Sci, picozze e mazzolin di fiori

Da 95 anni gli appassionati di montagna si ritrovano al CAI di Asti
Il CAI è nato nel 1863 con la prima scalata italiana del Monviso, ma è stato nel primo dopoguerra che gli italiani hanno iniziato a scoprire le loro montagne. Da quelle esperienze, il 10 marzo 1921 ottantun astigiani hanno dato vita alla sezione di Asti del club, inizialmente presieduta da Alessandro Gai. La prima escursione al Pian del Re, dove nasce il Po, per dare il via ad una lunga serie di iniziative che hanno spinto gli alpinisti astigiani a scoprire anche vette di altre regioni e, in alcuni casi, di altre nazioni. Scalate che diventavano man mano più impegnative, effettuate con attrezzature sempre più sofisticate. Sotto la quarantennale presidenza di Fulvio Ercole, la sezione astigiana è cresciuta per arrivare al 2004, quando è stata inaugurata l’attuale sede di corso Palestro e, subito dopo, la contigua palestra di arrampicata, mantenendo comunque lo spirito di sempre.

Quella scalata del 1358 al Rocciamelone di Bonifacio Rotario

 

Anni difficili, quelli subito dopo la fine della Prima Guerra Mondiale. L’Italia riprendeva con fatica a vivere e grazie all’avvento della prima motorizzazione e allo sviluppo dei trasporti pubblici, specialmente delle ferrovie, gli italiani iniziavano a scoprire un poco alla volta il loro Paese. Nasceva il turismo, non certo ancora di massa, ma in grado di muovere un numero crescente di persone. Anche le montagne, fino ad allora quasi esclusivamente ammirate dalla pianura o dalla collina, e vissute dai montanari, diventarono in breve, come si usava dire, il”terreno di gioco” per un numero sempre crescente di persone.
Il CAI, Club Alpino Italiano, era già nato nel 1863 dopo la prima salita italiana del Monviso grazie a un’intuizione del Ministro delle Finanze del Regno, il biellese Quintino Sella, e subito si erano costituite le prime sezioni a Torino, Aosta e nelle principali città pedemontane.
Asti, che fino ad allora non aveva alle spalle una grande tradizione alpina, ma forniva leve di soldati alle truppe alpine, poteva tuttavia vantare di essere il luogo di origine di Bonifacio Rotario, il leggendario conquistatore del Rocciamelone, salito in cima a quella montagna per sciogliere un voto nel lontanissimo 1358, con un’impresa considerata da sempre la pietra miliare della storia dell’alpinismo.
Bonifacio Rotario (Roero) era un crociato partito per la conquista del Santo Sepolcro.

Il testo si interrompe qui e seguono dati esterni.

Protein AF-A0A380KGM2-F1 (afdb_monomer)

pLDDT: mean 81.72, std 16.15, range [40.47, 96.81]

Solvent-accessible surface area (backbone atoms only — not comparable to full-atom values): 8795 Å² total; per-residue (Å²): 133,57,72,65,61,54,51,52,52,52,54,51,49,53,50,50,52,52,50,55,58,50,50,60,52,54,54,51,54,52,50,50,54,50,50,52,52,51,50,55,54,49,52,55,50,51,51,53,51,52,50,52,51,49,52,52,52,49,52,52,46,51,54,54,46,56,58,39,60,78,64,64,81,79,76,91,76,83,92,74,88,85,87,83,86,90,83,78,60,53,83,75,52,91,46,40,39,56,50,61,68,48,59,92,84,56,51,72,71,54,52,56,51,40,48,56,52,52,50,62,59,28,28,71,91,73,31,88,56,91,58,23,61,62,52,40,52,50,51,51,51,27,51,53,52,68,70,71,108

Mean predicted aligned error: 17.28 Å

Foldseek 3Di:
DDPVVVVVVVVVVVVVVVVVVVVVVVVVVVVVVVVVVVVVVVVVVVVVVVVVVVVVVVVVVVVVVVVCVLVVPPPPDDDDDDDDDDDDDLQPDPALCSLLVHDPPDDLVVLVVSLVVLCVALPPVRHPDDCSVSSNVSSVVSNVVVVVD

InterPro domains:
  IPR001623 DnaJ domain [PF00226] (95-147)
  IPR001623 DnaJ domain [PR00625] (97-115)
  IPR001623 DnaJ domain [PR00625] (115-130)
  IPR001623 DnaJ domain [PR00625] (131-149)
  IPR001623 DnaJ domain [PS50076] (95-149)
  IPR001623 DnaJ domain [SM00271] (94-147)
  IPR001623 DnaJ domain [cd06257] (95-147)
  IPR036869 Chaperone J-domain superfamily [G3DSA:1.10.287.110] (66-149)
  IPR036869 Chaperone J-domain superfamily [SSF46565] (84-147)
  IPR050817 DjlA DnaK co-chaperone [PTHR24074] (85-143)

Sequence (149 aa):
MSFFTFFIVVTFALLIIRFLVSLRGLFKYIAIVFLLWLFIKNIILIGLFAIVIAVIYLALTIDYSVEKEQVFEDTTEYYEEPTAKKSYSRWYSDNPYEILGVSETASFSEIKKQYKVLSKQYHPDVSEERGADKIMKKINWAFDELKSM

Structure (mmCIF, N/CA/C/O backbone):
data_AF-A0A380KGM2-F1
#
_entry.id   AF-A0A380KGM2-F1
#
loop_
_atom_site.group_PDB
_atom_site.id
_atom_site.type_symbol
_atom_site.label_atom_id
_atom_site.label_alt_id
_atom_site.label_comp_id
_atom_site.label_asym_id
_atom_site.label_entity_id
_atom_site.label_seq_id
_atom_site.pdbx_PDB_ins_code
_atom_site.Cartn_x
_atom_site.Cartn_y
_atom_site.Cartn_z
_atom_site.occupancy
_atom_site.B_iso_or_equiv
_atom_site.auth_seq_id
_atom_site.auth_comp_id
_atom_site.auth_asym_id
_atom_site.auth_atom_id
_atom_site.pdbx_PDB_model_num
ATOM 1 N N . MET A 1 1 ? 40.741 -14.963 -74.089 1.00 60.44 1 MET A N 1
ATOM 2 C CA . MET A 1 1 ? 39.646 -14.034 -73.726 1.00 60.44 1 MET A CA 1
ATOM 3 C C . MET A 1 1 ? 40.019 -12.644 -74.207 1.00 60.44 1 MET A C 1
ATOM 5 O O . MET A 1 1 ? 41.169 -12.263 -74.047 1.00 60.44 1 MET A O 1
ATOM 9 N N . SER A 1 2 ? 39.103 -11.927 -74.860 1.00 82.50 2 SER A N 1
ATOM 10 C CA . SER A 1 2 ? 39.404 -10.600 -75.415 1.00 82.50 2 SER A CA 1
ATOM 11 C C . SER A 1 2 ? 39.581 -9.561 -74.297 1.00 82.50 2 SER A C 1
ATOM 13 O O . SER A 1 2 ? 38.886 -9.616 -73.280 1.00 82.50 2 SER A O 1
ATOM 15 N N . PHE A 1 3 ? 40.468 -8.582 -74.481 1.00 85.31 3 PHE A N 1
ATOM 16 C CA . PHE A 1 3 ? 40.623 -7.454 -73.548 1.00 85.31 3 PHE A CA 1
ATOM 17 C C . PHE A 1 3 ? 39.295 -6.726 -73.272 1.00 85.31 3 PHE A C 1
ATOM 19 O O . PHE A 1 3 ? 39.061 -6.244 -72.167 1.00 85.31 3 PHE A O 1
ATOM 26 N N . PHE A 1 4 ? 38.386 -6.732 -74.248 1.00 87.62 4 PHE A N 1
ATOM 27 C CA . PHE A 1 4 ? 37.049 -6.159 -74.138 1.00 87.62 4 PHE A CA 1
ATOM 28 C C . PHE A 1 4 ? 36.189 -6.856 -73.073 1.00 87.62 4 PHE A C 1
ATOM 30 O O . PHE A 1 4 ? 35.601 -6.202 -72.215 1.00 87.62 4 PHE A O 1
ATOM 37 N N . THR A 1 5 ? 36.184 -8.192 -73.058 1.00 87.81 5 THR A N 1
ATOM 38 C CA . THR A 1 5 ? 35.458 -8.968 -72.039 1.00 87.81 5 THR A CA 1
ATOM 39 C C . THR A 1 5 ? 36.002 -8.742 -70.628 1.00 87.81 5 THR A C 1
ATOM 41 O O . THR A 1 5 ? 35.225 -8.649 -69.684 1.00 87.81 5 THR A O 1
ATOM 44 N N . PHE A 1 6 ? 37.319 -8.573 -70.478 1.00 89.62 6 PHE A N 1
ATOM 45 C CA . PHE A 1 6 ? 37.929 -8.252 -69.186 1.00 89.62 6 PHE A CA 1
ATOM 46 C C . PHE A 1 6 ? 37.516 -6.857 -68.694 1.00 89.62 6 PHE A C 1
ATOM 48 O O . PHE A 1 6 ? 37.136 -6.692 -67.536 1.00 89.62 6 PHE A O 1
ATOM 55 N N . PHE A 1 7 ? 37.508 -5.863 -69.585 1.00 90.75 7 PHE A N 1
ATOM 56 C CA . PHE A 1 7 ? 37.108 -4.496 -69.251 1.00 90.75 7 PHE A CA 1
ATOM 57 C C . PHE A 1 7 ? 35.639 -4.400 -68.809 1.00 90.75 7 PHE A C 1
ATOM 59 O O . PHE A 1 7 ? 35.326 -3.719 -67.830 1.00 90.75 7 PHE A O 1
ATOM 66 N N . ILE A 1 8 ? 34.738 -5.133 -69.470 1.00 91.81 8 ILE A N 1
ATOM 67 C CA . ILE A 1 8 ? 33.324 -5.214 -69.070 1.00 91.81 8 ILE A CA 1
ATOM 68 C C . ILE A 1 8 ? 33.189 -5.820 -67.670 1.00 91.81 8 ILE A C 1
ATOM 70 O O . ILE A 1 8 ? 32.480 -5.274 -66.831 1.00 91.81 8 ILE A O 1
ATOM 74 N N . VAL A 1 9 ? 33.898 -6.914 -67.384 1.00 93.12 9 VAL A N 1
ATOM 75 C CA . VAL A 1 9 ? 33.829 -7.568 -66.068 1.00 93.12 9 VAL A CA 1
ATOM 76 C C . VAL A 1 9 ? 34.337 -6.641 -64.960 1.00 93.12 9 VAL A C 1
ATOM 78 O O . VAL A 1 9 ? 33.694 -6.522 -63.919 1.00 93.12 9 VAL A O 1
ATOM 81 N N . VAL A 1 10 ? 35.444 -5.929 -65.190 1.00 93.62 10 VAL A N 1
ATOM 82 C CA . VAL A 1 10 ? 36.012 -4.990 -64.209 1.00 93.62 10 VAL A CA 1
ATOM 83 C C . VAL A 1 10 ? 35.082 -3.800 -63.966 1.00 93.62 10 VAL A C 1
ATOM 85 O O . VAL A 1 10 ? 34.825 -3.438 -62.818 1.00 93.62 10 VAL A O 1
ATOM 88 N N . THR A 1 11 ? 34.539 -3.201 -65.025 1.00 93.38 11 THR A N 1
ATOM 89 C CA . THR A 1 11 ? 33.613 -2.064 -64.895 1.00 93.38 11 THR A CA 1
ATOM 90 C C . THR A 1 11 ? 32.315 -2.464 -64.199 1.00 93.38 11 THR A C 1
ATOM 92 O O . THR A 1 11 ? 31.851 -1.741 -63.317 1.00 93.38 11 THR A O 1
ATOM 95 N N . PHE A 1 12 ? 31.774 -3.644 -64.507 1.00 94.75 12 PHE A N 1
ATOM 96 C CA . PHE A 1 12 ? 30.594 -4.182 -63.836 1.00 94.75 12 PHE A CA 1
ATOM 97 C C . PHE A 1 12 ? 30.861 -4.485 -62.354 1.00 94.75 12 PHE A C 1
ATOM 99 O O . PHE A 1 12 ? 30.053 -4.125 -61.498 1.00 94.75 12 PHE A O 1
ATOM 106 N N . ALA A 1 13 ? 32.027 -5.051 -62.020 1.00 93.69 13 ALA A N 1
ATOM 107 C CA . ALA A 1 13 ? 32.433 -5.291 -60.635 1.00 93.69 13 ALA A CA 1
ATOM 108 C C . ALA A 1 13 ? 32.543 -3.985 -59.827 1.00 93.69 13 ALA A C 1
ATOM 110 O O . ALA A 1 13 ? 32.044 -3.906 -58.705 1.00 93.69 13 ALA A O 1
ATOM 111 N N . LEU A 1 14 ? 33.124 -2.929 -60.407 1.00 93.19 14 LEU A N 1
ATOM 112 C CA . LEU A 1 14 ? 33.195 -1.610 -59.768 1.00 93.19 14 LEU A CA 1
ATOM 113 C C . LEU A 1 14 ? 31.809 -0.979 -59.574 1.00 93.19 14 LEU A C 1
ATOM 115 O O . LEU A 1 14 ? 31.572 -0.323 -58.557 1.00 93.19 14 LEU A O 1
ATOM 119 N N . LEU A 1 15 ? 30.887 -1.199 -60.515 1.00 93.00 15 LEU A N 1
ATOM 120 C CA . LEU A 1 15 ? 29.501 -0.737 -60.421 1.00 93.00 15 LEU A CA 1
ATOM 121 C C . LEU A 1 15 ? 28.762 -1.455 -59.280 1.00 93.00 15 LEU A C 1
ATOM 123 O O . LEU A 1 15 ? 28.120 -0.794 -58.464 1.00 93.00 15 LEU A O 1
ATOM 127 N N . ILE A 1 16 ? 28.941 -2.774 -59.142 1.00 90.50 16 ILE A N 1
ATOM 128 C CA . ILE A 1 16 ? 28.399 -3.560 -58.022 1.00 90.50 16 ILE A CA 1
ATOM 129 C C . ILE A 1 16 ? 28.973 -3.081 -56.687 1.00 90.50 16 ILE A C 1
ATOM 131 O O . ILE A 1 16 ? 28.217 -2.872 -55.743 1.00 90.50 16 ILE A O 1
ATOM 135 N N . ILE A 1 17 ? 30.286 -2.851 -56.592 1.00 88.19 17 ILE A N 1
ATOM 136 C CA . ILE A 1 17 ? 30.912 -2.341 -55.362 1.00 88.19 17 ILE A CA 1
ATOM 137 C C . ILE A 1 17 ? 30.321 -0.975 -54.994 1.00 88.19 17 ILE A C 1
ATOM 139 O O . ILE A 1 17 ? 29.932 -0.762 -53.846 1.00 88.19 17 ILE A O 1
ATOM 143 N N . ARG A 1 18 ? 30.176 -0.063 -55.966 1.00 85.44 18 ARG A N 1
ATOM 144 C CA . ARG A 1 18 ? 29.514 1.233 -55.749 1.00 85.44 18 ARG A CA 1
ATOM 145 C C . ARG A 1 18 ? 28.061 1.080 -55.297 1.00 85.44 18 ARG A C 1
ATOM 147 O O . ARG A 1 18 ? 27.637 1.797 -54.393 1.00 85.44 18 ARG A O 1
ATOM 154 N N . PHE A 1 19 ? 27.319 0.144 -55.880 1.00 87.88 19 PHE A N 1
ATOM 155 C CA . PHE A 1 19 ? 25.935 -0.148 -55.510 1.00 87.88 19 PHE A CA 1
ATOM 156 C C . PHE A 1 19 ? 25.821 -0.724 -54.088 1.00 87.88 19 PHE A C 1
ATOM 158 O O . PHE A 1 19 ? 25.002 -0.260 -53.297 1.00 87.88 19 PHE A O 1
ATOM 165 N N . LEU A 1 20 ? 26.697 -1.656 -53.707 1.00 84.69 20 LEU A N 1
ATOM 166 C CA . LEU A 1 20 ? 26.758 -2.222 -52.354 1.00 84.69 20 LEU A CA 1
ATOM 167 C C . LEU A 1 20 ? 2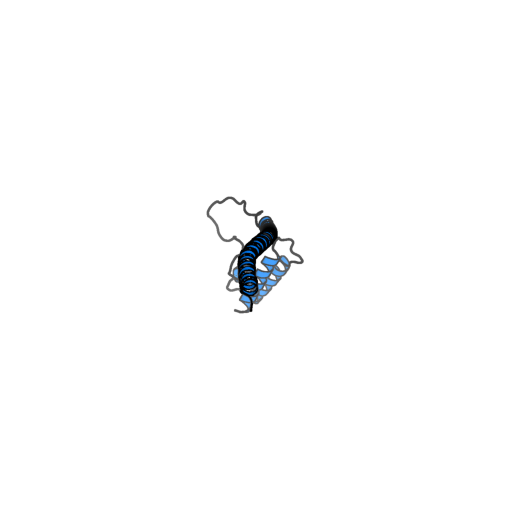7.137 -1.170 -51.301 1.00 84.69 20 LEU A C 1
ATOM 169 O O . LEU A 1 20 ? 26.557 -1.130 -50.214 1.00 84.69 20 LEU A O 1
ATOM 173 N N . VAL A 1 21 ? 28.068 -0.267 -51.624 1.00 82.75 21 VAL A N 1
ATOM 174 C CA . VAL A 1 21 ? 28.412 0.871 -50.756 1.00 82.75 21 VAL A CA 1
ATOM 175 C C . VAL A 1 21 ? 27.236 1.851 -50.635 1.00 82.75 21 VAL A C 1
ATOM 177 O O . VAL A 1 21 ? 27.005 2.389 -49.552 1.00 82.75 21 VAL A O 1
ATOM 180 N N . SER A 1 22 ? 26.447 2.039 -51.698 1.00 81.38 22 SER A N 1
ATOM 181 C CA . SER A 1 22 ? 25.225 2.855 -51.673 1.00 81.38 22 SER A CA 1
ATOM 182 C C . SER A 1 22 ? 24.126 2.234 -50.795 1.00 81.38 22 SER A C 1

Catturato dai Turchi, aveva fatto voto che, se avesse riguadagnato la libertà, avrebbe portato su quella che, allora, era ritenuta la più alta vetta alpina, un’effigie raffigurante la Vergine. Mantenne il voto e il famoso trittico in bronzo, realizzato a Bruges, nelle Fiandre, dopo essere rimasto sulla vetta per oltre tre secoli, è visibile nel museo diocesano di Susa. E inoltre, ancora oggi, un rifugio poco sotto la vetta del Rocciamelone, la Ca’ d’Asti, ricorda il primo salitore e, in qualche modo, la sua città d’origine.
Torniamo alla storia del Club alpino italiano. Il 10 marzo del 1921 il rag. Guido Passerini inoltrò la domanda alla Sede centrale di Torino per la costituzione di una Sezione del CAI in Asti, forte del supporto di 81 soci promotori, firmatari di una esplicita richiesta. Di lì a poco venne autorizzata la fondazione e si istituì la prima sede nei locali di uno stabile in via XX Settembre angolo via Solari, nel centro storico. Presidente fu nominato Alessandro Gai, che restò in carica fino al 1923.

 

La locandina della prima gita sociale della sezione di Asti: era il 1921

 

Si scia sulle colline dell’astigiano grazie ad un’abbondante nevicata nel 1930.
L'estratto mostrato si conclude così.